HERNE WILLS: ABSTRACTS.—I. By Arthur Hussey  continued

   The family named Nottingham lived at Grovefield and owned other land. No. 56.)
   Studd Farm, between Herne and Swaylecliff, was the home of John Studde (No. 35) who died in 1478. His wife was Alice, the sister of William Philipp (No. 6), and they had a daughter Margaret Studde.
   Sea or See Street gave its name to the family of Sea or atte See. Also John Percyvale in 1466 had a messuage at Sea Street and one at Eddington. Thomas Aleyn in 1481 had a messuage with seven acres of land at Sea Street, which he left to his wife Joan. (No. 46.)

Fish Weirs.
  
The frequent mention of fish weirs points to the occupation of some of the people.

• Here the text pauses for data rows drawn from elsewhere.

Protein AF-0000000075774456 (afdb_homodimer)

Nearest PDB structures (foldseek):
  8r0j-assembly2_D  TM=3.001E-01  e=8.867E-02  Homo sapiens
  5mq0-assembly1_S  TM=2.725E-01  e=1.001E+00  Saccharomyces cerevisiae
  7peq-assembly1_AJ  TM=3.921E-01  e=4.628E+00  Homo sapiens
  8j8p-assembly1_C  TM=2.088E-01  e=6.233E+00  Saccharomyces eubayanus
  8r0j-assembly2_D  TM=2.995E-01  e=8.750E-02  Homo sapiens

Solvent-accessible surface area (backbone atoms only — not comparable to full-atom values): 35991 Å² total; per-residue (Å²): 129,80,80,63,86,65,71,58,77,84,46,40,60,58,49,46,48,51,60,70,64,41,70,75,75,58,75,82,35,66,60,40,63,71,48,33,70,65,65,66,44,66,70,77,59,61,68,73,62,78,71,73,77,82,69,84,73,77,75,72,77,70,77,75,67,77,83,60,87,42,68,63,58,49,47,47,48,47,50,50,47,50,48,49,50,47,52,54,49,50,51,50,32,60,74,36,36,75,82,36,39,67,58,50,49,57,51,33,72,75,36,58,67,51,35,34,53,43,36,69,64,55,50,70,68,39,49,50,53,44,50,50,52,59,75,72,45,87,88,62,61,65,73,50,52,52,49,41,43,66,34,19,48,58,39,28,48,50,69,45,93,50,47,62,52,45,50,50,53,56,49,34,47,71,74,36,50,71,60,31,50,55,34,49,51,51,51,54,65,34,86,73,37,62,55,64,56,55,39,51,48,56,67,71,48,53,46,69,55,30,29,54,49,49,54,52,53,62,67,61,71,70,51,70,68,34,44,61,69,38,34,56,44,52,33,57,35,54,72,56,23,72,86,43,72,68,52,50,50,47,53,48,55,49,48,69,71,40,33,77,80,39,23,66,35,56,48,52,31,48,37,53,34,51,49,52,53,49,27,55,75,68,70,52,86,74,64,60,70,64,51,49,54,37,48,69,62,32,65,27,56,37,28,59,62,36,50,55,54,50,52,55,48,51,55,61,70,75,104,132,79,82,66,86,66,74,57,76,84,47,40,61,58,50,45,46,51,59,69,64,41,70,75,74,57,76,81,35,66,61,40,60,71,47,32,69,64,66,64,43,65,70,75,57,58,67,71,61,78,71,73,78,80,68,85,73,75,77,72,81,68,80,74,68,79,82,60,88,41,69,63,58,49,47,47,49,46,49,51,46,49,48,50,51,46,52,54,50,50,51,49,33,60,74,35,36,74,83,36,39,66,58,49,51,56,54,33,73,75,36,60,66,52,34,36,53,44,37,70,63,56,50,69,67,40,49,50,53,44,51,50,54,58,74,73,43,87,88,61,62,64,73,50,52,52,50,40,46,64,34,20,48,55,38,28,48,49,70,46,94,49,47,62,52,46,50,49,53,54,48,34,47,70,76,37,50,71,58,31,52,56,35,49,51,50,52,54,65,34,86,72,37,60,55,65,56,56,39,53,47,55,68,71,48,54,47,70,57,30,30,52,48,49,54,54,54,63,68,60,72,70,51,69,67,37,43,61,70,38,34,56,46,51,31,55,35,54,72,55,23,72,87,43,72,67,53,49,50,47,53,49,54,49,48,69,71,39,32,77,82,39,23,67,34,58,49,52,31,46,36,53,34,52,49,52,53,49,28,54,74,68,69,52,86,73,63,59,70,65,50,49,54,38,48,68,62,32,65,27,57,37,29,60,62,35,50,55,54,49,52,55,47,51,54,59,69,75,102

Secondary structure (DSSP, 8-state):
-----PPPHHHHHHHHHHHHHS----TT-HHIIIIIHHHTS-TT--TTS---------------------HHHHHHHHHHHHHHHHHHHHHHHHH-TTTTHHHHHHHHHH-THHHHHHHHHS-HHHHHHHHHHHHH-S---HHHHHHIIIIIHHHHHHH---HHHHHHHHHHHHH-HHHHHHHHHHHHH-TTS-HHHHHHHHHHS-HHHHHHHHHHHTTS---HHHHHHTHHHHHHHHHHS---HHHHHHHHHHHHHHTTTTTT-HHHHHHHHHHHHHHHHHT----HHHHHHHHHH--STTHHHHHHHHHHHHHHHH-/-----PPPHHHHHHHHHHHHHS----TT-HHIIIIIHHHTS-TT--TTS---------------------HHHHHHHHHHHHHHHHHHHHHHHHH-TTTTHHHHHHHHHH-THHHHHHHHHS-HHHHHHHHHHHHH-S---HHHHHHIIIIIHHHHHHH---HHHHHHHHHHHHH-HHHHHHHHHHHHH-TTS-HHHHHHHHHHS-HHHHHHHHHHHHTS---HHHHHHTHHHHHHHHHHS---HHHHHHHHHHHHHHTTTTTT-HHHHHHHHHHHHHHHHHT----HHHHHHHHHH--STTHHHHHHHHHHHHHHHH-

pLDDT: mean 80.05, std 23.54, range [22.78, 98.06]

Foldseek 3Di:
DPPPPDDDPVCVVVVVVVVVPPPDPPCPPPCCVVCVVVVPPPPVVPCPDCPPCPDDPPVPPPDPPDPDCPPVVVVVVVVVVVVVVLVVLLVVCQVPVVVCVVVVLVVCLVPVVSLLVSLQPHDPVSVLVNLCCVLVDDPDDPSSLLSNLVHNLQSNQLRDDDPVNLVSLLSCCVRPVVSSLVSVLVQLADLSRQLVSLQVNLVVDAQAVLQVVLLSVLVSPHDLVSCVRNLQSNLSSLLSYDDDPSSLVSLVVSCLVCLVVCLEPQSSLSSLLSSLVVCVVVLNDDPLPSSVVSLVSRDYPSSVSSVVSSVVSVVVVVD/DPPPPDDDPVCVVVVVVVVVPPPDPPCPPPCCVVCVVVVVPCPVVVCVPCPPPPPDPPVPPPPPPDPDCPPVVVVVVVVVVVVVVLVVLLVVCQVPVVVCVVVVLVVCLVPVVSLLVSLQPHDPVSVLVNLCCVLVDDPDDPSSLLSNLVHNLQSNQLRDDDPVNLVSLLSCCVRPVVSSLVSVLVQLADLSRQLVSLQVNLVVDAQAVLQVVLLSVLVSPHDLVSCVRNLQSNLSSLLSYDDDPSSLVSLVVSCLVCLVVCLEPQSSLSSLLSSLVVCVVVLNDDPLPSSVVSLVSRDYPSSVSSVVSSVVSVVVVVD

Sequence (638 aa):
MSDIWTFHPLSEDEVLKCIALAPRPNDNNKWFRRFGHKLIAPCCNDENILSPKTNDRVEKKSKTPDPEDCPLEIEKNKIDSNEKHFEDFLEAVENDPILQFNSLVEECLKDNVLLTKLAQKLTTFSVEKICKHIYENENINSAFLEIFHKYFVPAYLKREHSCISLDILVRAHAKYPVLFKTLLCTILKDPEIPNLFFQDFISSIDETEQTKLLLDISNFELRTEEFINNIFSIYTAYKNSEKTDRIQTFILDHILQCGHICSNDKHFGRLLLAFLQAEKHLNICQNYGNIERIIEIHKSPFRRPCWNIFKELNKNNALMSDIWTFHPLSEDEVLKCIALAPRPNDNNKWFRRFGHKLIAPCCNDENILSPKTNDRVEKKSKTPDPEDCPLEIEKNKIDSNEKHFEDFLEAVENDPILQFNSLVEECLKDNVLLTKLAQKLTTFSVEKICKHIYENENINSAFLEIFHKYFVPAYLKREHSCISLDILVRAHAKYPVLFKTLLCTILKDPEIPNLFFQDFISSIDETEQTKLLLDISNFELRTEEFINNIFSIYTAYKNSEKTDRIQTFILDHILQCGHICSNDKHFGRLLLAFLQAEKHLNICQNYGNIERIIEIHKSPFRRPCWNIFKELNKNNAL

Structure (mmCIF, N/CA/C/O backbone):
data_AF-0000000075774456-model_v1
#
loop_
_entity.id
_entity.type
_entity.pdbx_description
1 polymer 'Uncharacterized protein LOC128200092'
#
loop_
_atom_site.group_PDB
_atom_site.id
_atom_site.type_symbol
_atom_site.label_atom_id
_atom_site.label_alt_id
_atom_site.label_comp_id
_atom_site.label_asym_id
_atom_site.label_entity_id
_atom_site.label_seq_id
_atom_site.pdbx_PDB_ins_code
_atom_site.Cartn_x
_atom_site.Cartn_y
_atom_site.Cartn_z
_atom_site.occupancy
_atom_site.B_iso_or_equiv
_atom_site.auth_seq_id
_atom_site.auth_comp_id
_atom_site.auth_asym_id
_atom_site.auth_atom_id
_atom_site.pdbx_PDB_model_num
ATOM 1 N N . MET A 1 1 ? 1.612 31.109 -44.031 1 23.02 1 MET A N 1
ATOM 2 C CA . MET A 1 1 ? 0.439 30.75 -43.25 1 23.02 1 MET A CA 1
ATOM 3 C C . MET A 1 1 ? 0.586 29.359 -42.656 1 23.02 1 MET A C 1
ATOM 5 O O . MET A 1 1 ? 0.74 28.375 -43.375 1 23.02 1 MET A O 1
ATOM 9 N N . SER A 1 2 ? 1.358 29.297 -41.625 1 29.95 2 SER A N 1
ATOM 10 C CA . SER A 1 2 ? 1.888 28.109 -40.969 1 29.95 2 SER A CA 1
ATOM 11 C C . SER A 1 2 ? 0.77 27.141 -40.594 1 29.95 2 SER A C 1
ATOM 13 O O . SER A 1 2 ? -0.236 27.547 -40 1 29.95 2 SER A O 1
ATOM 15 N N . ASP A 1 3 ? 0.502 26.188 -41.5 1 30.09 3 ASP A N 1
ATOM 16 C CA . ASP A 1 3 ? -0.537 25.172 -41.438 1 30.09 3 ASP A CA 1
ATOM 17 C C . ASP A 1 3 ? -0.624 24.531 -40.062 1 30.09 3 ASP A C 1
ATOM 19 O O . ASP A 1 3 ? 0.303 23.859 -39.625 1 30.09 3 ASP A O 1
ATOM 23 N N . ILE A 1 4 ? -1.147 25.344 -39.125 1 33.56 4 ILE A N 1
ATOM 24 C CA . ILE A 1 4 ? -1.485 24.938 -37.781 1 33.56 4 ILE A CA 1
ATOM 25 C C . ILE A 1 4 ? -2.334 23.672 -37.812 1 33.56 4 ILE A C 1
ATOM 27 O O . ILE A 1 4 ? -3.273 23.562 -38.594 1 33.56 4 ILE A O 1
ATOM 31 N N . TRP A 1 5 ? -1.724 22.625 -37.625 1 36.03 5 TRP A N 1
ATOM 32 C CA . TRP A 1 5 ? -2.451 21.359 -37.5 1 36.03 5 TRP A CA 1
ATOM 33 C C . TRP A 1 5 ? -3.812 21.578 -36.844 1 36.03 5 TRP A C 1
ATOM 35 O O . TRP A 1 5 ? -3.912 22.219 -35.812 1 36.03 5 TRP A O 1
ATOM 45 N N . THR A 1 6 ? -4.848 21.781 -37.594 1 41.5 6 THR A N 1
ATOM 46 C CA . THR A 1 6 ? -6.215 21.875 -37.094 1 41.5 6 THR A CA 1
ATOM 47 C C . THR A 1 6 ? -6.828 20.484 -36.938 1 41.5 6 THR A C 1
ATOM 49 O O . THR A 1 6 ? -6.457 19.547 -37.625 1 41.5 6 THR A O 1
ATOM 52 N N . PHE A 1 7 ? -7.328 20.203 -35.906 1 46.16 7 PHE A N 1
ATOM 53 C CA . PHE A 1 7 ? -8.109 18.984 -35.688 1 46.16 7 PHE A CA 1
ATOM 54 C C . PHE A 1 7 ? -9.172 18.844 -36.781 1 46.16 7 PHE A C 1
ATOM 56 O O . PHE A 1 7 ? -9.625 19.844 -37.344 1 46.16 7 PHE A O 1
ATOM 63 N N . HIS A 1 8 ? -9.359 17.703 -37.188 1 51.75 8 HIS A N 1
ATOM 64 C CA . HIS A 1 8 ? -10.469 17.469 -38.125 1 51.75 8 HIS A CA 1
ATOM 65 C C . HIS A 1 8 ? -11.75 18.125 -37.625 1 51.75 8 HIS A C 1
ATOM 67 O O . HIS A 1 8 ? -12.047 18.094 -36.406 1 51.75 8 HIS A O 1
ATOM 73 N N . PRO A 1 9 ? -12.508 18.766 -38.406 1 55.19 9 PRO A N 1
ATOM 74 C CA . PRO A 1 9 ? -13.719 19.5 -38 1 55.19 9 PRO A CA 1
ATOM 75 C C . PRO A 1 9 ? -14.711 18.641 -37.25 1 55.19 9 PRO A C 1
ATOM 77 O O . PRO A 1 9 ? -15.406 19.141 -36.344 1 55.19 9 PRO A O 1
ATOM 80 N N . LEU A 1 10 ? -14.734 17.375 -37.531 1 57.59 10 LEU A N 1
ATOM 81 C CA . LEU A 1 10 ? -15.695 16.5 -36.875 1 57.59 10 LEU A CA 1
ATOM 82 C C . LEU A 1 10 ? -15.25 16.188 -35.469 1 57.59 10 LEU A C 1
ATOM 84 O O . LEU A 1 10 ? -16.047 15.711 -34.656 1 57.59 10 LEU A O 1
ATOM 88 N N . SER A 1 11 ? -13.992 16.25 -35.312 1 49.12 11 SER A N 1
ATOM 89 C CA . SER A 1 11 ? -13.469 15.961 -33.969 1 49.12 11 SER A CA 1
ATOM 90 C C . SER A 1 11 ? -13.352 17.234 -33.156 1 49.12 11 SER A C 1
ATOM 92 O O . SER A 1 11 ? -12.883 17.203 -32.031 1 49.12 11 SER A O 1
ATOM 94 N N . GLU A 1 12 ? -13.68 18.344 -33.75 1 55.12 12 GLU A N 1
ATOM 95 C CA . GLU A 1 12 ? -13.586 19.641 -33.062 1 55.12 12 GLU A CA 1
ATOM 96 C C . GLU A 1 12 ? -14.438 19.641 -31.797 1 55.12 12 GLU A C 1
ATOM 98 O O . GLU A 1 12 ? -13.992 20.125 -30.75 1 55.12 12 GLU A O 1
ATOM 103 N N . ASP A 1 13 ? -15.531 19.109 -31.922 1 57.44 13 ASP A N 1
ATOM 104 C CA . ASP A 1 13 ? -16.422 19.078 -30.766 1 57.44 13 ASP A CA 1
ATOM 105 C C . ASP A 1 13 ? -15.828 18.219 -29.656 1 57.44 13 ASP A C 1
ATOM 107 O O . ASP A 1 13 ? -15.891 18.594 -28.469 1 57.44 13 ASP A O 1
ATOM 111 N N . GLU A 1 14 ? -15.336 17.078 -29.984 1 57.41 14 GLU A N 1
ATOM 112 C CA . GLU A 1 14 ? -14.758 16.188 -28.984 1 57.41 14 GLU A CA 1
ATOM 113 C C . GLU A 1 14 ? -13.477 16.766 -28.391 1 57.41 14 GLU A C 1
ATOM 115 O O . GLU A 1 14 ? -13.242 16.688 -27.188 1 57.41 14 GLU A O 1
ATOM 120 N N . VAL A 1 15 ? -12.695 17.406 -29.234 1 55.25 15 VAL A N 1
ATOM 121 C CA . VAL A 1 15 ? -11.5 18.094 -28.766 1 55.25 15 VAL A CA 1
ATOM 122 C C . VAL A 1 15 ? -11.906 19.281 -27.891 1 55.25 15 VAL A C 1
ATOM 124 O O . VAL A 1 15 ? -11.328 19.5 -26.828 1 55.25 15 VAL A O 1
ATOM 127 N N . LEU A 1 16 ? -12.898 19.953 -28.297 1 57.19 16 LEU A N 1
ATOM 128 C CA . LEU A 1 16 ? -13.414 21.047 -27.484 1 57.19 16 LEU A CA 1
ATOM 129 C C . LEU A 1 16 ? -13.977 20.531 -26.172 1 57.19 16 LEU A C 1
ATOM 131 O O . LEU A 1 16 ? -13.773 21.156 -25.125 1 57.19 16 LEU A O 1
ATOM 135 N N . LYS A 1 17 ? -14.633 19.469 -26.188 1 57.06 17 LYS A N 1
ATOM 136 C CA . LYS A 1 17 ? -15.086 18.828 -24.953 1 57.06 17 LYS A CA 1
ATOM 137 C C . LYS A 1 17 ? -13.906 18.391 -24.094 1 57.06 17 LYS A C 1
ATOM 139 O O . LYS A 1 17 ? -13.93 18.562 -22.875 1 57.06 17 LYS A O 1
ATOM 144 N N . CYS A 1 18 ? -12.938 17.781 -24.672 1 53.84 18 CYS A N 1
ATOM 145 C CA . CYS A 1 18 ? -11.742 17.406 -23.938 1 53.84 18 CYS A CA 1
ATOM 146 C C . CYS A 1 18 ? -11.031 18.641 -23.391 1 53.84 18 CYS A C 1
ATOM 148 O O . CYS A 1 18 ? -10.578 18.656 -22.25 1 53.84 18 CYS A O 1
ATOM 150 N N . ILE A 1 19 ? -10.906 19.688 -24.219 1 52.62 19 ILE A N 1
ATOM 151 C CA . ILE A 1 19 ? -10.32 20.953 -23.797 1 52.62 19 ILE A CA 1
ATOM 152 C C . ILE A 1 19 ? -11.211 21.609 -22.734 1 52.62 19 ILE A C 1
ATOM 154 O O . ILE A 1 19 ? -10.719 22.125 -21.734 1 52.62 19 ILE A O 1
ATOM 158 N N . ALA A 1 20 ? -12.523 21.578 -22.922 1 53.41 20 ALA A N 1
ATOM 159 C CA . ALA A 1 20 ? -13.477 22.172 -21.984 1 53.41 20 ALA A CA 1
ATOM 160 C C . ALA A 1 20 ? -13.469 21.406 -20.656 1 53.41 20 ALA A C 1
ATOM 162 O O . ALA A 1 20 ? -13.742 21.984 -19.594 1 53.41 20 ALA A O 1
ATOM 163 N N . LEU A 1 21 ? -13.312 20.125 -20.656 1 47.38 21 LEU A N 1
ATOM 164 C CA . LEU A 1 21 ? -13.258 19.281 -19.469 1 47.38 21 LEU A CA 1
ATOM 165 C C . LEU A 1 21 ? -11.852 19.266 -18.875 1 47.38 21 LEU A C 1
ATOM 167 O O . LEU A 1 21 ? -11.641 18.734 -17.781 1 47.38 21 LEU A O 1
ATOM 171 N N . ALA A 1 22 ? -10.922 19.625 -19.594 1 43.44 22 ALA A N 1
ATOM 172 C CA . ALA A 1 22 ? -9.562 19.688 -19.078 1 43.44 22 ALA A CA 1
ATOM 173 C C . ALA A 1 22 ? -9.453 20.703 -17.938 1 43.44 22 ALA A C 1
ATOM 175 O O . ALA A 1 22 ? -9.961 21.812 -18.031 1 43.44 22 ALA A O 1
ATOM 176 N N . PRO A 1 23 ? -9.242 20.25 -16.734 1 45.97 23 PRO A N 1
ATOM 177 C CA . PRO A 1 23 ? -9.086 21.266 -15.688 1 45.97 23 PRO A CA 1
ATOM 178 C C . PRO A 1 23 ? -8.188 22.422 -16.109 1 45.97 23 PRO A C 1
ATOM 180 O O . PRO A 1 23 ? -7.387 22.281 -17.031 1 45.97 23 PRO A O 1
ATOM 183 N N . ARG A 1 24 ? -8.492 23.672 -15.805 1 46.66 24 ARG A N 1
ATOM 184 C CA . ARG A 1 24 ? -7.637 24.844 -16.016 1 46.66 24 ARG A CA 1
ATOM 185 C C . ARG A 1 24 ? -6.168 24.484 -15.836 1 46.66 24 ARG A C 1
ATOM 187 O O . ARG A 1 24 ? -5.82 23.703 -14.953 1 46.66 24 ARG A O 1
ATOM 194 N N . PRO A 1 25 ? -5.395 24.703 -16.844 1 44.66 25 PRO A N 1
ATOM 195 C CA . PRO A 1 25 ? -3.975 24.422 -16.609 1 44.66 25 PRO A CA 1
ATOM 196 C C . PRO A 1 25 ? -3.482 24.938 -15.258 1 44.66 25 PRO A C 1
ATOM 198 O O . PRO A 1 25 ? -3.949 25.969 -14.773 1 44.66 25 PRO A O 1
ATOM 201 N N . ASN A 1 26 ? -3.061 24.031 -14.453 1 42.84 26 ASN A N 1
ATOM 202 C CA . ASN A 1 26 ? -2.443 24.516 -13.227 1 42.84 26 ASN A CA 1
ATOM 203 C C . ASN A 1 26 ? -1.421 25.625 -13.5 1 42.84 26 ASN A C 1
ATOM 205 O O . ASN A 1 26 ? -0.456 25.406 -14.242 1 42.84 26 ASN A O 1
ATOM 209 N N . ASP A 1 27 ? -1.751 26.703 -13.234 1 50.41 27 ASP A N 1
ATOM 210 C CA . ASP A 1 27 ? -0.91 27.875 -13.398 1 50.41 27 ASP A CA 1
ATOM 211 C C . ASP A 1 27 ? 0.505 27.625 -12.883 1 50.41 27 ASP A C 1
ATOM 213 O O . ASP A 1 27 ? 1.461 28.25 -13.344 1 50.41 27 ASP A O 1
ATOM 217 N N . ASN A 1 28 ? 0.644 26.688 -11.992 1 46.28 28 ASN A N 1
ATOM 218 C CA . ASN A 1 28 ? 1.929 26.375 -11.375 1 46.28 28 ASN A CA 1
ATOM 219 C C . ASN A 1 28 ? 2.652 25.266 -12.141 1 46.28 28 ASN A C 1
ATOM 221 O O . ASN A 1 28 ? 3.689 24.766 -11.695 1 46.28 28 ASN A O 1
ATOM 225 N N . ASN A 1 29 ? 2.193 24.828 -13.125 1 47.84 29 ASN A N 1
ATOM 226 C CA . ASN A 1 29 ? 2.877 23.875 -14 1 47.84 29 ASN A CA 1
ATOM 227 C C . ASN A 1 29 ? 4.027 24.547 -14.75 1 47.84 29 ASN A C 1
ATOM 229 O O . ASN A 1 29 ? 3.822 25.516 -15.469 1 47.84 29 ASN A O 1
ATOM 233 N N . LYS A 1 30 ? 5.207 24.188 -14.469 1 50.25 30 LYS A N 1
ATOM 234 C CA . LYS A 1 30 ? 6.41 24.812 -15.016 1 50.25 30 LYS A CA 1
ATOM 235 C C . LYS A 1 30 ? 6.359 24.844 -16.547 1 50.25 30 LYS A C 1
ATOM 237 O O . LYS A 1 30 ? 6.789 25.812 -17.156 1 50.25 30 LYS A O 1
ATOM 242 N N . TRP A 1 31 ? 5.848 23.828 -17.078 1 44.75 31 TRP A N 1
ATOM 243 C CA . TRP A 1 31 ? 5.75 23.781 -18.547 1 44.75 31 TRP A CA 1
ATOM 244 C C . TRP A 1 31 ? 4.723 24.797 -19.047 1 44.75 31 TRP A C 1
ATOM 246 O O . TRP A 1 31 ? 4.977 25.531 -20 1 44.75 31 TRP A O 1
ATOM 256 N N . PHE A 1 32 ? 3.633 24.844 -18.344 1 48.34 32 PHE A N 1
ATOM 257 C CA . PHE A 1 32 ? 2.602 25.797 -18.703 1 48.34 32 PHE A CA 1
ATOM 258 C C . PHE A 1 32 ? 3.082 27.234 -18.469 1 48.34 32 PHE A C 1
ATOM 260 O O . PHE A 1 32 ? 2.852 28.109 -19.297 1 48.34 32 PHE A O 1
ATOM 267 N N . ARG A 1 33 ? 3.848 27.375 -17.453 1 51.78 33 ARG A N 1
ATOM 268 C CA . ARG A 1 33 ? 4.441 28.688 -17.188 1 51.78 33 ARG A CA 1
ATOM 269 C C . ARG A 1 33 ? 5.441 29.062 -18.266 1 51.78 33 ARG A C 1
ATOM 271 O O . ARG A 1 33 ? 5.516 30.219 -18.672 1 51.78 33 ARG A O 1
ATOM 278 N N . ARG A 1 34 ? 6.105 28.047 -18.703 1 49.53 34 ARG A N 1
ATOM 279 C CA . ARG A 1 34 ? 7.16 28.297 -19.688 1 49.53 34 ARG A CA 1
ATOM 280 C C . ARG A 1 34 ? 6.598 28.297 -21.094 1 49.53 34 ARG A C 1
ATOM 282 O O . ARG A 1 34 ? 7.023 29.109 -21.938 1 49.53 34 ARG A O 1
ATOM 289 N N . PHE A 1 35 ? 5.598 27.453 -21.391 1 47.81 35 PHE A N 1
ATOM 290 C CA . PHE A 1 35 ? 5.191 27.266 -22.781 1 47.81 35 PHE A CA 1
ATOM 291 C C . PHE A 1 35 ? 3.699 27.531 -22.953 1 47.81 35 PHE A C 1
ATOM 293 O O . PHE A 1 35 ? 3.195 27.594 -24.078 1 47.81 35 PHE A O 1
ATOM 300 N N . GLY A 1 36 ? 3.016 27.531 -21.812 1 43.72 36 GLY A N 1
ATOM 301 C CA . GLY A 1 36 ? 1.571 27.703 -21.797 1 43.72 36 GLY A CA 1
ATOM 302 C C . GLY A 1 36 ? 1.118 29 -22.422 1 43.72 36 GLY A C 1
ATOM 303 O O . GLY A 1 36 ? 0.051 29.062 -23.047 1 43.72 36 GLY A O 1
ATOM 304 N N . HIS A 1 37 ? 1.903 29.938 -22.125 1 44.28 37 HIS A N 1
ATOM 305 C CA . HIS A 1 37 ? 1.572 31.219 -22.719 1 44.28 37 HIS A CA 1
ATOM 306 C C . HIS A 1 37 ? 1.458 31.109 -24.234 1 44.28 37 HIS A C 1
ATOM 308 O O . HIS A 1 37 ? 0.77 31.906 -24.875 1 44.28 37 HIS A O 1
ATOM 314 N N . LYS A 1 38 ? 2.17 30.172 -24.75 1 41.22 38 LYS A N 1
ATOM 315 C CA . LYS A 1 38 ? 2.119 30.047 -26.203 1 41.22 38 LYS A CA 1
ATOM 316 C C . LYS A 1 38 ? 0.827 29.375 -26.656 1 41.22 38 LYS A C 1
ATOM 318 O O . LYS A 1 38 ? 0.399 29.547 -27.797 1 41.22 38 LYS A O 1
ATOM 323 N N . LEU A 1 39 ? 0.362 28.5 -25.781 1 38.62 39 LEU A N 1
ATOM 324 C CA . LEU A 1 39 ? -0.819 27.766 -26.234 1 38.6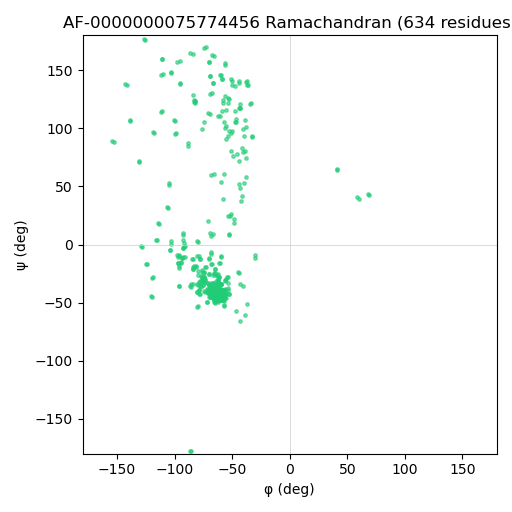2 39 LEU A CA 1
ATOM 325 C C . LEU A 1 39 ? -2.068 28.641 -26.125 1 38.62 39 LEU A C 1
ATOM 327 O O . LEU A 1 39 ? -3.102 28.328 -26.719 1 38.62 39 LEU A O 1
ATOM 331 N N . ILE A 1 40 ? -2.104 29.453 -25.078 1 35.12 40 ILE A N 1
ATOM 332 C CA . ILE A 1 40 ? -3.279 30.312 -25 1 35.12 40 ILE A CA 1
ATOM 333 C C . ILE A 1 40 ? -3.268 31.312 -26.156 1 35.12 40 ILE A C 1
ATOM 335 O O . ILE A 1 40 ? -3.918 32.375 -26.094 1 35.12 40 ILE A O 1
ATOM 339 N N . ALA A 1 41 ? -2.32 31.031 -27.031 1 31.27 41 ALA A N 1
ATOM 340 C CA . ALA A 1 41 ? -2.541 31.984 -28.109 1 31.27 41 ALA A CA 1
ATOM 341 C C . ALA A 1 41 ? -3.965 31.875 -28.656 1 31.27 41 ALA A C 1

The weirs were constructed so that they were covered by water at high tide and retained the fish as the tide receded. A weir may be seen at tine present day on the sea-shore, between Graveney and Seasalter.

    In the Survey of Ford Manor in 1647* there is a list of twenty-one weirs on the sea-coast. Many of the wills of the parishioners of Seasalter’ and Whitstable mention weirs and fisheries.
   John atte See in 1460 had two weirs that formerly belonged to William Studd. (No. 8.)
   James Shipman orders his boat and two weirs to be sold. (No.9.)
   John Cobb had a weir. (No. 20.)
   Richard Greneham of Hampton in 1474 left his land weir and half, the profits of his boats to his wife Alice, and at her death to their son James. To his son John he bequeathed his deep weir and the other half of his boats. (No. 27.)
   William Aleyn in 1480 left to Simon Brown a weir in the sea at St. Mary’s Gelf. (No. 41.)
   Robert Cobb left a weir at Beaconhill to his brother Thomas Cobb. (No. 42.)